We collected plausibility related data using two forced choice questions (realism and expectations), two open-ended questions (O1 and O2), and a 7-point Likert scale questionnaire regarding the behavior of the tabs (L1–L5). In addition, the subjects filled out the extended version of the Slater-Usoh-Steed (SUS) Presence questionnaire (Slater et al., 1994; Usoh et al., 2000), as well as a background information questionnaire. The SUS questionnaire was used to estimate presence in respect to the entire experiment, not per condition. The questions on realism and expectations were as follows:

1. Thinking back how the pull tabs were behaving in the experiment, which felt more realistic (like what would happen in the real world if you had been shrunk down), the first or the second time?

2. Thinking back how the pull tabs were behaving in the experiment, which matched your expectations (similar to what would happen in the real world if you had been shrunk down), the first or the second time?

We used two separate questions realism and expectations because we assumed some subjects would find the behavior of objects surprising in the true physics condition, even if they would consider it objectively realistic. The questions realism and expectations were coupled with open-ended questions (O1 and O2), that were simply stated as “Why?”. The purpose of the open-ended questions was to evaluate to what extent the subjects’ responses were related to the physics or other reasons.

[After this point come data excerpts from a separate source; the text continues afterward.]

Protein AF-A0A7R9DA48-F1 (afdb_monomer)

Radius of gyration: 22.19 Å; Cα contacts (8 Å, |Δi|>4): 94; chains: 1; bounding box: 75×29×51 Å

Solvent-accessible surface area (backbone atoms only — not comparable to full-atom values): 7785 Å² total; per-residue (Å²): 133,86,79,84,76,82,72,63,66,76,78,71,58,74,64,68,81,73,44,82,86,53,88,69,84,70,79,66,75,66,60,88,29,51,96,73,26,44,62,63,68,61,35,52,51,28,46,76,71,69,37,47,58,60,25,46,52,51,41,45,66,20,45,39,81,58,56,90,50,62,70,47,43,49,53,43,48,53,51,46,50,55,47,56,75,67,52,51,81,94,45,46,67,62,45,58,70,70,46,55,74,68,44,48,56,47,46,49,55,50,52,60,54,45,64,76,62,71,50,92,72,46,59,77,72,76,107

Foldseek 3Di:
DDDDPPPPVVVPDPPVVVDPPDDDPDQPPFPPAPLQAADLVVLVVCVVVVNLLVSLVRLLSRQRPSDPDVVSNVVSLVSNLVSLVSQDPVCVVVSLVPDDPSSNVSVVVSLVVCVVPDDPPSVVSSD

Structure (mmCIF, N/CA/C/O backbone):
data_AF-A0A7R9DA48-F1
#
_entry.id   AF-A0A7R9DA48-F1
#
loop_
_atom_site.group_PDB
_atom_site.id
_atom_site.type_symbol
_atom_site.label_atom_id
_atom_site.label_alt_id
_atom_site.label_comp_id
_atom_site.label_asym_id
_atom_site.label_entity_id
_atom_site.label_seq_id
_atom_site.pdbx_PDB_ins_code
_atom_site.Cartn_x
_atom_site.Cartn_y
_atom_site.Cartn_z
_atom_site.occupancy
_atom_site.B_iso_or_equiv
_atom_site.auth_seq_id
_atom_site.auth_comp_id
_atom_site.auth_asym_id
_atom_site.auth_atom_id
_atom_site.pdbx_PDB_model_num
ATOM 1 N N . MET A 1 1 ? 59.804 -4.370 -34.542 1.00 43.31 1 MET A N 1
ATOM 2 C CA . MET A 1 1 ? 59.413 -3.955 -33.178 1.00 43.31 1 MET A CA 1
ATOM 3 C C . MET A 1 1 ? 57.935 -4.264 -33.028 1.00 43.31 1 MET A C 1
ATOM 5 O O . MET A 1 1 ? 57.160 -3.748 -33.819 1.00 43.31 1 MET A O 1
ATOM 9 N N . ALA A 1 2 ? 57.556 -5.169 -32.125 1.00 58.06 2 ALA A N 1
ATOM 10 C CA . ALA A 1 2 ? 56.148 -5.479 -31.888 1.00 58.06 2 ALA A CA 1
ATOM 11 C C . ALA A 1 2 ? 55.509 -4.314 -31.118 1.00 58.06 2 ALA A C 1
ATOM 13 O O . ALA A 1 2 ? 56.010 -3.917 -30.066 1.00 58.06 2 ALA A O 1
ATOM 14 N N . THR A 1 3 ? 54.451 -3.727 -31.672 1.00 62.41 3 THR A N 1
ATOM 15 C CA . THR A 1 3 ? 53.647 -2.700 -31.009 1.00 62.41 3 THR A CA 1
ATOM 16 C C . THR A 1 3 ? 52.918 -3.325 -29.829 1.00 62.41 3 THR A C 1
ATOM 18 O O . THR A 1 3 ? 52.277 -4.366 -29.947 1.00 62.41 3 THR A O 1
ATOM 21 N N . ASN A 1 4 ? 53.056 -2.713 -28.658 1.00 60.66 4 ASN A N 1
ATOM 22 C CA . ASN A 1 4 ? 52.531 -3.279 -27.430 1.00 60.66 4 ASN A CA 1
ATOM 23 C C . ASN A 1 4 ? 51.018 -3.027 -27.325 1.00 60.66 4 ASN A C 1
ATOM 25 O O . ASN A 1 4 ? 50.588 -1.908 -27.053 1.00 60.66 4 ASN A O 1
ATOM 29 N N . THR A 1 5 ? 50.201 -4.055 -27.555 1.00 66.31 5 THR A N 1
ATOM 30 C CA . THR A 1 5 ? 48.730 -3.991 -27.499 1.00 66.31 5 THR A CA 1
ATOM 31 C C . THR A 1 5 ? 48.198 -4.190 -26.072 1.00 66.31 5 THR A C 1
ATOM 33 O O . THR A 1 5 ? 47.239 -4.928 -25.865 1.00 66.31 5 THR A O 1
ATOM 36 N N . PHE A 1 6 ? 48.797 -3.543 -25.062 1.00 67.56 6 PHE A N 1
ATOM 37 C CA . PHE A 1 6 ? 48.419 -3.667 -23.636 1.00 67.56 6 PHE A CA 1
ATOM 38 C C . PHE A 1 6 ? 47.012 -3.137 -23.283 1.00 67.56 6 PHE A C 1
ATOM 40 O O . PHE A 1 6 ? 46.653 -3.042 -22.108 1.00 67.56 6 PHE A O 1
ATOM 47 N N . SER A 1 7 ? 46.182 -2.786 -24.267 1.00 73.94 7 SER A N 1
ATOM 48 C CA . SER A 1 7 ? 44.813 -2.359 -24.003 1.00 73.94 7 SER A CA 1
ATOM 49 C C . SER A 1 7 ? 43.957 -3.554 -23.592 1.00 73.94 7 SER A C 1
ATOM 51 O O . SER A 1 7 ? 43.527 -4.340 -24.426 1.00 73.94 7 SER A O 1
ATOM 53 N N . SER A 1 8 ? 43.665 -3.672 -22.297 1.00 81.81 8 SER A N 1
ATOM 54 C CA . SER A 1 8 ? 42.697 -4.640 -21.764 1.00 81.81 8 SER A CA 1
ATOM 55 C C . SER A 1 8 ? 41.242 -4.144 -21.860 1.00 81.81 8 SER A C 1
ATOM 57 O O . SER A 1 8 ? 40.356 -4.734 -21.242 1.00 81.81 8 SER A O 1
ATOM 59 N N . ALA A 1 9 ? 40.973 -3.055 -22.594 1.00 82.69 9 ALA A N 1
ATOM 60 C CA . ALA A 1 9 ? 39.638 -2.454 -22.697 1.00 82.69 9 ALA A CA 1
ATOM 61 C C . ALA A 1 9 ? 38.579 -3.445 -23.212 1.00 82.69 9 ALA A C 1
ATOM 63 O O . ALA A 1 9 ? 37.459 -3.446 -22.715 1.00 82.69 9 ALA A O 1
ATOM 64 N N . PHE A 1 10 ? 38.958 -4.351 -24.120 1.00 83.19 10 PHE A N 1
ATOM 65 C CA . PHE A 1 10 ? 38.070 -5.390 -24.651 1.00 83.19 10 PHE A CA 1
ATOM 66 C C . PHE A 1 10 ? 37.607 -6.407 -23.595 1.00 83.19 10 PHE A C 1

The forced-choice and open-ended questions were followed by a 7-point Likert scale questionnaire asking subjects to judge how they perceived various aspects related to the behavior of the tabs. Each question was stated twice in the questionnaire, referring to the first time and the second time subject interacted with the tabs (either using the true physics and then the movie physics or vice versa). The first three questions (L1–L3) were bipolar, whereas the last two (L4, L5) were unipolar. The Likert questions L1–L5 and their associated scales were as follows:

L1 The falling speed of pull tabs (too slow, too fast).

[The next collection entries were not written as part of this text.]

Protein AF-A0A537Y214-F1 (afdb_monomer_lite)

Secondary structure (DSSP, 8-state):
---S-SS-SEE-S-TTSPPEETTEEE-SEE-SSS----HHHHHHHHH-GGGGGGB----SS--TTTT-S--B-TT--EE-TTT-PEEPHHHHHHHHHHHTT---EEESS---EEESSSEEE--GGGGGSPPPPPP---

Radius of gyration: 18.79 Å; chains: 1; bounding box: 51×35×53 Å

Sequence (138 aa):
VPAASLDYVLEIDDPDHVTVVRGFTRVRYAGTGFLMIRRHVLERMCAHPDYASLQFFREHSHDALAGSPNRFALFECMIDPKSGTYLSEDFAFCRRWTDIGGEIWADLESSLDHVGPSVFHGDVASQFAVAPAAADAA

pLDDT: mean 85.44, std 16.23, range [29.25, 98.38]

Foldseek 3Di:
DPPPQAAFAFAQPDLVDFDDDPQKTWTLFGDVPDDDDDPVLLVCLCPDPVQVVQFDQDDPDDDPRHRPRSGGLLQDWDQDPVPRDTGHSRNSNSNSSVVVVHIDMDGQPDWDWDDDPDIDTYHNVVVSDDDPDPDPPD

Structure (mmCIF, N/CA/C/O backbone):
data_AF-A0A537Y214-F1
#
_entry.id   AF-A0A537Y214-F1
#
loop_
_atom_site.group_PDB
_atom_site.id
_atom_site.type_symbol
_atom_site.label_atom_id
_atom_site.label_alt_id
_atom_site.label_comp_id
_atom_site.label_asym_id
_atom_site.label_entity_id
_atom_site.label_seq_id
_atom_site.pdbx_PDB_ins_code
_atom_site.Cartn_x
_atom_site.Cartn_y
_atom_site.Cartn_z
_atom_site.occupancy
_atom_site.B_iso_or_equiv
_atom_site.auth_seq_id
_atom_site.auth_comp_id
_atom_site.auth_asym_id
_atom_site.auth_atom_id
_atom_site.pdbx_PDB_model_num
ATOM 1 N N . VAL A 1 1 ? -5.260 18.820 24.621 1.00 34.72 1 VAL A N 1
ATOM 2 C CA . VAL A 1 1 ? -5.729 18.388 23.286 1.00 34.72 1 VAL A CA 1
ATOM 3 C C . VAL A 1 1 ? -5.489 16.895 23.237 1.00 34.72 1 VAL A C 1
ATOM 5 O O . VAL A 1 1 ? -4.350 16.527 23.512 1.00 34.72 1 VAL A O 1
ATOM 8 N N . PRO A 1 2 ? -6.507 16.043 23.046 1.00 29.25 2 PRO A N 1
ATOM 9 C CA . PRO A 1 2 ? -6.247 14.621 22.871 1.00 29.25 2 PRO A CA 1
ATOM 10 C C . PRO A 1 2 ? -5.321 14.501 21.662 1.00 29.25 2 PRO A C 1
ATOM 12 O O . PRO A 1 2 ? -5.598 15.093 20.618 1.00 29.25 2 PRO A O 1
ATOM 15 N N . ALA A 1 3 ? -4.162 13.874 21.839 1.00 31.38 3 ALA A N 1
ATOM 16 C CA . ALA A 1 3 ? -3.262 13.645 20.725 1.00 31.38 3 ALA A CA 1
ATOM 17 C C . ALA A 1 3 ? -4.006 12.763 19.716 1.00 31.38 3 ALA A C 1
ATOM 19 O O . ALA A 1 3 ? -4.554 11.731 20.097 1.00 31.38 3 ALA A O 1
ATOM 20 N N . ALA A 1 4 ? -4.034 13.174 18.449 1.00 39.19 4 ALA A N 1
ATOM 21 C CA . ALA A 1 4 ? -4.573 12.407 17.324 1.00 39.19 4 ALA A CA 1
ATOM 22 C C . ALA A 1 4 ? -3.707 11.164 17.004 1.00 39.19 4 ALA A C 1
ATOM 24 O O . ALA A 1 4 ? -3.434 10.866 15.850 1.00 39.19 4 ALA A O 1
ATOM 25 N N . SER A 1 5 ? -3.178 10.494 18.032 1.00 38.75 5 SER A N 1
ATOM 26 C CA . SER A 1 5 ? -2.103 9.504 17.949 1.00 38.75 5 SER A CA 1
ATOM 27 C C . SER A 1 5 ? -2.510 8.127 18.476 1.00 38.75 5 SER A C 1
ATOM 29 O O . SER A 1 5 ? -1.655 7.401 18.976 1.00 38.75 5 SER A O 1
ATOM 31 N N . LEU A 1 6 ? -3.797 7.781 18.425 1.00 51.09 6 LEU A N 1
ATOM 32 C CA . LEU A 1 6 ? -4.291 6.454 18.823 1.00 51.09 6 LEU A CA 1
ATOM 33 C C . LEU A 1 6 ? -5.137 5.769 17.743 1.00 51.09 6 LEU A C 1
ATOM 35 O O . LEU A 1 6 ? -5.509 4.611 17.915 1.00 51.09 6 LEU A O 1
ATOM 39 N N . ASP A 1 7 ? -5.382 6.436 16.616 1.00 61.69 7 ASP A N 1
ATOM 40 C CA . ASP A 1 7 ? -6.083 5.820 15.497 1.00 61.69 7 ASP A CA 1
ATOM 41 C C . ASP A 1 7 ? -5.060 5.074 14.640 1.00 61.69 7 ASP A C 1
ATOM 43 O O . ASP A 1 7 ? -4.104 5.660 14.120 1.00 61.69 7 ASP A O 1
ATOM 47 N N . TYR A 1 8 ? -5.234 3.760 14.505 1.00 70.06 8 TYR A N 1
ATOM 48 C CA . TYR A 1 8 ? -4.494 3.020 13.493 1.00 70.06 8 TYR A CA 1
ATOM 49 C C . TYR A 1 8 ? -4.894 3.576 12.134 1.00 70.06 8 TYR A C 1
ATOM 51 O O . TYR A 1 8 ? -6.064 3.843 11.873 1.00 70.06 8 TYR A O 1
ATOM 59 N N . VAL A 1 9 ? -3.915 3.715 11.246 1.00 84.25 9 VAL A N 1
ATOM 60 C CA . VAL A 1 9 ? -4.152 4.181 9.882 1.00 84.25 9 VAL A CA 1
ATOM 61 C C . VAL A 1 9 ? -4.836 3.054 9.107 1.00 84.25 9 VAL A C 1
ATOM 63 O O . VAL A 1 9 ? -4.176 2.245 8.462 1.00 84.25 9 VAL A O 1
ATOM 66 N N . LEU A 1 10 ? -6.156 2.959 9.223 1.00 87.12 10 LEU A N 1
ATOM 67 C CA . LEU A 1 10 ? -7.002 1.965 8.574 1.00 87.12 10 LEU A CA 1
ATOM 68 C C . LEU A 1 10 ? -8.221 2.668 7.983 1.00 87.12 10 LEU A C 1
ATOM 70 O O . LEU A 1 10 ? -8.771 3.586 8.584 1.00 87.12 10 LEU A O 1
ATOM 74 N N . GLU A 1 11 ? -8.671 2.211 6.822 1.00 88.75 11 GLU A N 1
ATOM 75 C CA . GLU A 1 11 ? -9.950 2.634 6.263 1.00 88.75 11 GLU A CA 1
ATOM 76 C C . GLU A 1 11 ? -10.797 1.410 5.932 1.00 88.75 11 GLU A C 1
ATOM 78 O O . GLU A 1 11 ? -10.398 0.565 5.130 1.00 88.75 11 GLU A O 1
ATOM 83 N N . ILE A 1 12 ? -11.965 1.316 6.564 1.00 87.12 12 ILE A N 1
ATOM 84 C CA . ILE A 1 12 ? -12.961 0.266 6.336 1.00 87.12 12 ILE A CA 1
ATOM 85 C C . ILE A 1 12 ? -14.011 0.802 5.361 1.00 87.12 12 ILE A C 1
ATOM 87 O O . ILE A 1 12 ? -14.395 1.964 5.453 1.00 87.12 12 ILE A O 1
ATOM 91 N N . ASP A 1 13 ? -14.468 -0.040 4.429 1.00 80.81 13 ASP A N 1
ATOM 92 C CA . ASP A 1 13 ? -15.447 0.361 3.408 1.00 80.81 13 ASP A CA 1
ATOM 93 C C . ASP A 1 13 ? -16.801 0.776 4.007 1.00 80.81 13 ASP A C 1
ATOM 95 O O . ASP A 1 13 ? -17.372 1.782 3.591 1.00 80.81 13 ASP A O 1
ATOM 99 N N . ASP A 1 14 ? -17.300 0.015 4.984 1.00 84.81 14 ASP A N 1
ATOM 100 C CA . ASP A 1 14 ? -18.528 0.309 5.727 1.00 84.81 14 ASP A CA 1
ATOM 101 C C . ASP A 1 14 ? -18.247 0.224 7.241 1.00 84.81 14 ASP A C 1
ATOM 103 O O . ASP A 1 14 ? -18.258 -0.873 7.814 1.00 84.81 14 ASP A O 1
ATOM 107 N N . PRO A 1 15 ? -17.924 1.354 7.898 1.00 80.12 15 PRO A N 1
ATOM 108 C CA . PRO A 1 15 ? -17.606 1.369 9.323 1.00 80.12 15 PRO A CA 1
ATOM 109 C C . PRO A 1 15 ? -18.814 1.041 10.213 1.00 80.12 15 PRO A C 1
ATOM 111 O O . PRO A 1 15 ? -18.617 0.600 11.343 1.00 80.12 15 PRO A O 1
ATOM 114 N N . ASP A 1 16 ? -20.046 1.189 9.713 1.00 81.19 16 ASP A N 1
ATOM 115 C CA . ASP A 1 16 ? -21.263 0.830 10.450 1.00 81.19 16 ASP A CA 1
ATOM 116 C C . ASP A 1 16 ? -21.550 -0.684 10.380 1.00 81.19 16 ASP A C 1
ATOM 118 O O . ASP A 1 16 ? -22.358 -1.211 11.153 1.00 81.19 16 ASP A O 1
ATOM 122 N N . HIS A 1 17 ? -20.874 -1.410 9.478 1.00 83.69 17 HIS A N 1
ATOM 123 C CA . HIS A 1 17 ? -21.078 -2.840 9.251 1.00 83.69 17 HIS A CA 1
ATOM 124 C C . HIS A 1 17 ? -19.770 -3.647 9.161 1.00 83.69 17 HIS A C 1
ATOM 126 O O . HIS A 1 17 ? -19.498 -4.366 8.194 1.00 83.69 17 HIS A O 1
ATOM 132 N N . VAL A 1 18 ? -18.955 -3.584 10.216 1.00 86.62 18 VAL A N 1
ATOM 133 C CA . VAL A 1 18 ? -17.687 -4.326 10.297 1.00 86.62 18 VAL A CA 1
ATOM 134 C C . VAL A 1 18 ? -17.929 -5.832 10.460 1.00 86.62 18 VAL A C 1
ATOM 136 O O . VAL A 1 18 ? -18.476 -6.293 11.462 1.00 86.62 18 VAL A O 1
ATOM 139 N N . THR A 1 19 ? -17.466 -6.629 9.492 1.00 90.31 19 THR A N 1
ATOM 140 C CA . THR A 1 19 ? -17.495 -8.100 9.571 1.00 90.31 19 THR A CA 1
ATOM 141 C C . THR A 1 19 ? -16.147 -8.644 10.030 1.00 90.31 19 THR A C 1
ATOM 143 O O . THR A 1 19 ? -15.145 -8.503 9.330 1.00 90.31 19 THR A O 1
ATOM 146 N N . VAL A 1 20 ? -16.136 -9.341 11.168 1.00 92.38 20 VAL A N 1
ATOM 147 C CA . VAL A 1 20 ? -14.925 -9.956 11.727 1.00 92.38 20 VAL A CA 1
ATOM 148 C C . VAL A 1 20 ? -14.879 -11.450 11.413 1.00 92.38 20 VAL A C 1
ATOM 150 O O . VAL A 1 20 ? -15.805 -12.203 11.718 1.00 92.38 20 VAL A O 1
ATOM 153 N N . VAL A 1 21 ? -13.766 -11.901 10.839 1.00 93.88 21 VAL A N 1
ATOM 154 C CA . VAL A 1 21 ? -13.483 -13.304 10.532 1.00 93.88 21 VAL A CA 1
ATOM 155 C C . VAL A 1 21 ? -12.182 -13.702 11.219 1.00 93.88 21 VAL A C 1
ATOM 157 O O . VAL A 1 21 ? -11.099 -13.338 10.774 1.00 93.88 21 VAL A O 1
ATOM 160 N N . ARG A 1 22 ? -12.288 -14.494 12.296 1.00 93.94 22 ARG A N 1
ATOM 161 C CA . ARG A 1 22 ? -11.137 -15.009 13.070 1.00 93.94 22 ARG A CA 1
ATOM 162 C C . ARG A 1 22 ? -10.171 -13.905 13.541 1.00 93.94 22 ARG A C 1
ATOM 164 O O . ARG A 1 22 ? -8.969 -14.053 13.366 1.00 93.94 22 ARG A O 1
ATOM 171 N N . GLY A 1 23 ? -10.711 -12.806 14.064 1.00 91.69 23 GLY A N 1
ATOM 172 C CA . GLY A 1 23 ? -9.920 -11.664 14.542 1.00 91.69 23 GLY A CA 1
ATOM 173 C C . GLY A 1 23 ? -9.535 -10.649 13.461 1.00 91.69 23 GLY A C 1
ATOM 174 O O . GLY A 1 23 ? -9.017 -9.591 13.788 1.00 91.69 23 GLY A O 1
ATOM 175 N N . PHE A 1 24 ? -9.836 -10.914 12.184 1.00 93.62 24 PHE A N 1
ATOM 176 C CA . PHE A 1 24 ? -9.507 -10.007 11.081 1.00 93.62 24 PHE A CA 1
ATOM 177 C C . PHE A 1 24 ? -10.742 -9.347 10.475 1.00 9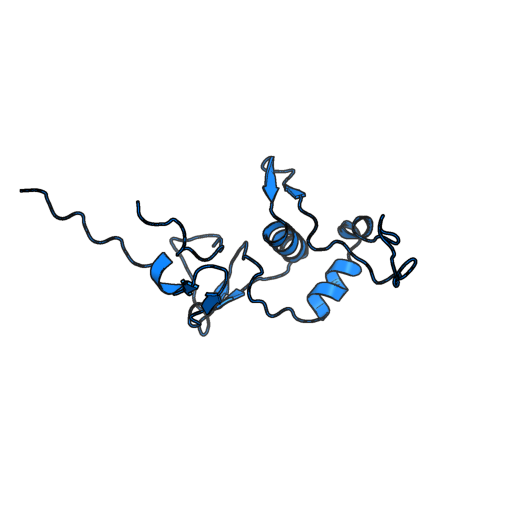3.62 24 PHE A C 1
ATOM 179 O O . PHE A 1 24 ? -11.803 -9.965 10.388 1.00 93.62 24 PHE A O 1
ATOM 186 N N . THR A 1 25 ? -10.580 -8.134 9.954 1.00 93.44 25 THR A N 1
ATOM 187 C CA . THR A 1 25 ? -11.581 -7.458 9.115 1.00 93.44 25 THR A CA 1
ATOM 188 C C . THR A 1 25 ? -10.984 -7.034 7.780 1.00 93.44 25 THR A C 1
ATOM 190 O O . THR A 1 25 ? -9.774 -6.827 7.672 1.00 93.44 25 THR A O 1
ATOM 193 N N . ARG A 1 26 ? -11.824 -6.905 6.750 1.00 94.31 26 ARG A N 1
ATOM 194 C CA . ARG A 1 26 ? -11.396 -6.370 5.452 1.00 94.31 26 ARG A CA 1
ATOM 195 C C . ARG A 1 26 ? -11.291 -4.858 5.533 1.00 94.31 26 ARG A C 1
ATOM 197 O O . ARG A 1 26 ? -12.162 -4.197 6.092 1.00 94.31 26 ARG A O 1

L2 The speed of pull tabs when thrown (too slow, too fast).

L3 The distance of pull tabs when thrown (too close, too far).

L4 The way the pull tabs were bouncing when thrown (incorrect, correct).

L5 The impact of gravity on the pull tabs (incorrect, correct).

All questions were presented in either English or Finnish, depending on which was chosen as the preferred language by the subject when signing up for the experiment.

3.2 Results

3.2.1 Hypotheses

According to the responses to realism and expectations, the majority of the subjects considered the movie physics condition as the more realistic one. Out of 44 subjects, 32 participants (73%) responded to the first question that they considered the movie physics condition more realistic, which confirms H1. For the second question, 40 out of 44 (91%) subjects responded that the movie physics matched their expectations better, which confirms H2. Furthermore, we analyzed the frequencies of responses to questions 1 and 2 with a binomial test and found their corresponding two-tailed p values as p = 0.004 and p = 1.7051^-8, respectively. From this we can conclude that it is unlikely that the responses to questions 1 and 2 were due to chance. In addition, this indicates that subjects were able to distinguish between the two physics conditions and more consistently selected the movie physics condition, which was the inaccurate physics condition.

Out of twelve respondents who considered true physics more realistic, nine responded that the movie physics matched their expectations more. Only one subject considered the movie physics more realistic while simultaneously stating that the true physics better matched her/his expectations.

3.2.2 Understanding Contributing Factors

We gathered supplementary data to further understand the results. These data include responses to open-ended questions O1 and O2, Likert-scale questions L1–L5, as well as subject background and self-reported level of presence.

The purpose of the open-ended questions was to evaluate to what extent the subjects’ responses to realism and expectations were related to the perceived realism of the physics. The responses consisted of statements typed by the subjects. Thematic analysis with an inductive approach (e.g., Patton, 2005) was carried out independently by two researchers and used to identify codes in the response data. A summary of the codes can be viewed in Figures 3A,B. ¹Examples of responses in O1 can be seen in Table 1, whereas examples of responses in O2 can be seen in Table 2.

FIGURE 3

FIGURE 3. Qualitative codes for responses O1 (A) and O2 (B) according to perceived realism in Study 1.

TABLE 1

TABLE 1. Examples of O1 responses (justification to realism) in Study 1.

TABLE 2

TABLE 2. Examples of O2 responses (justification to expectations) in Study 1.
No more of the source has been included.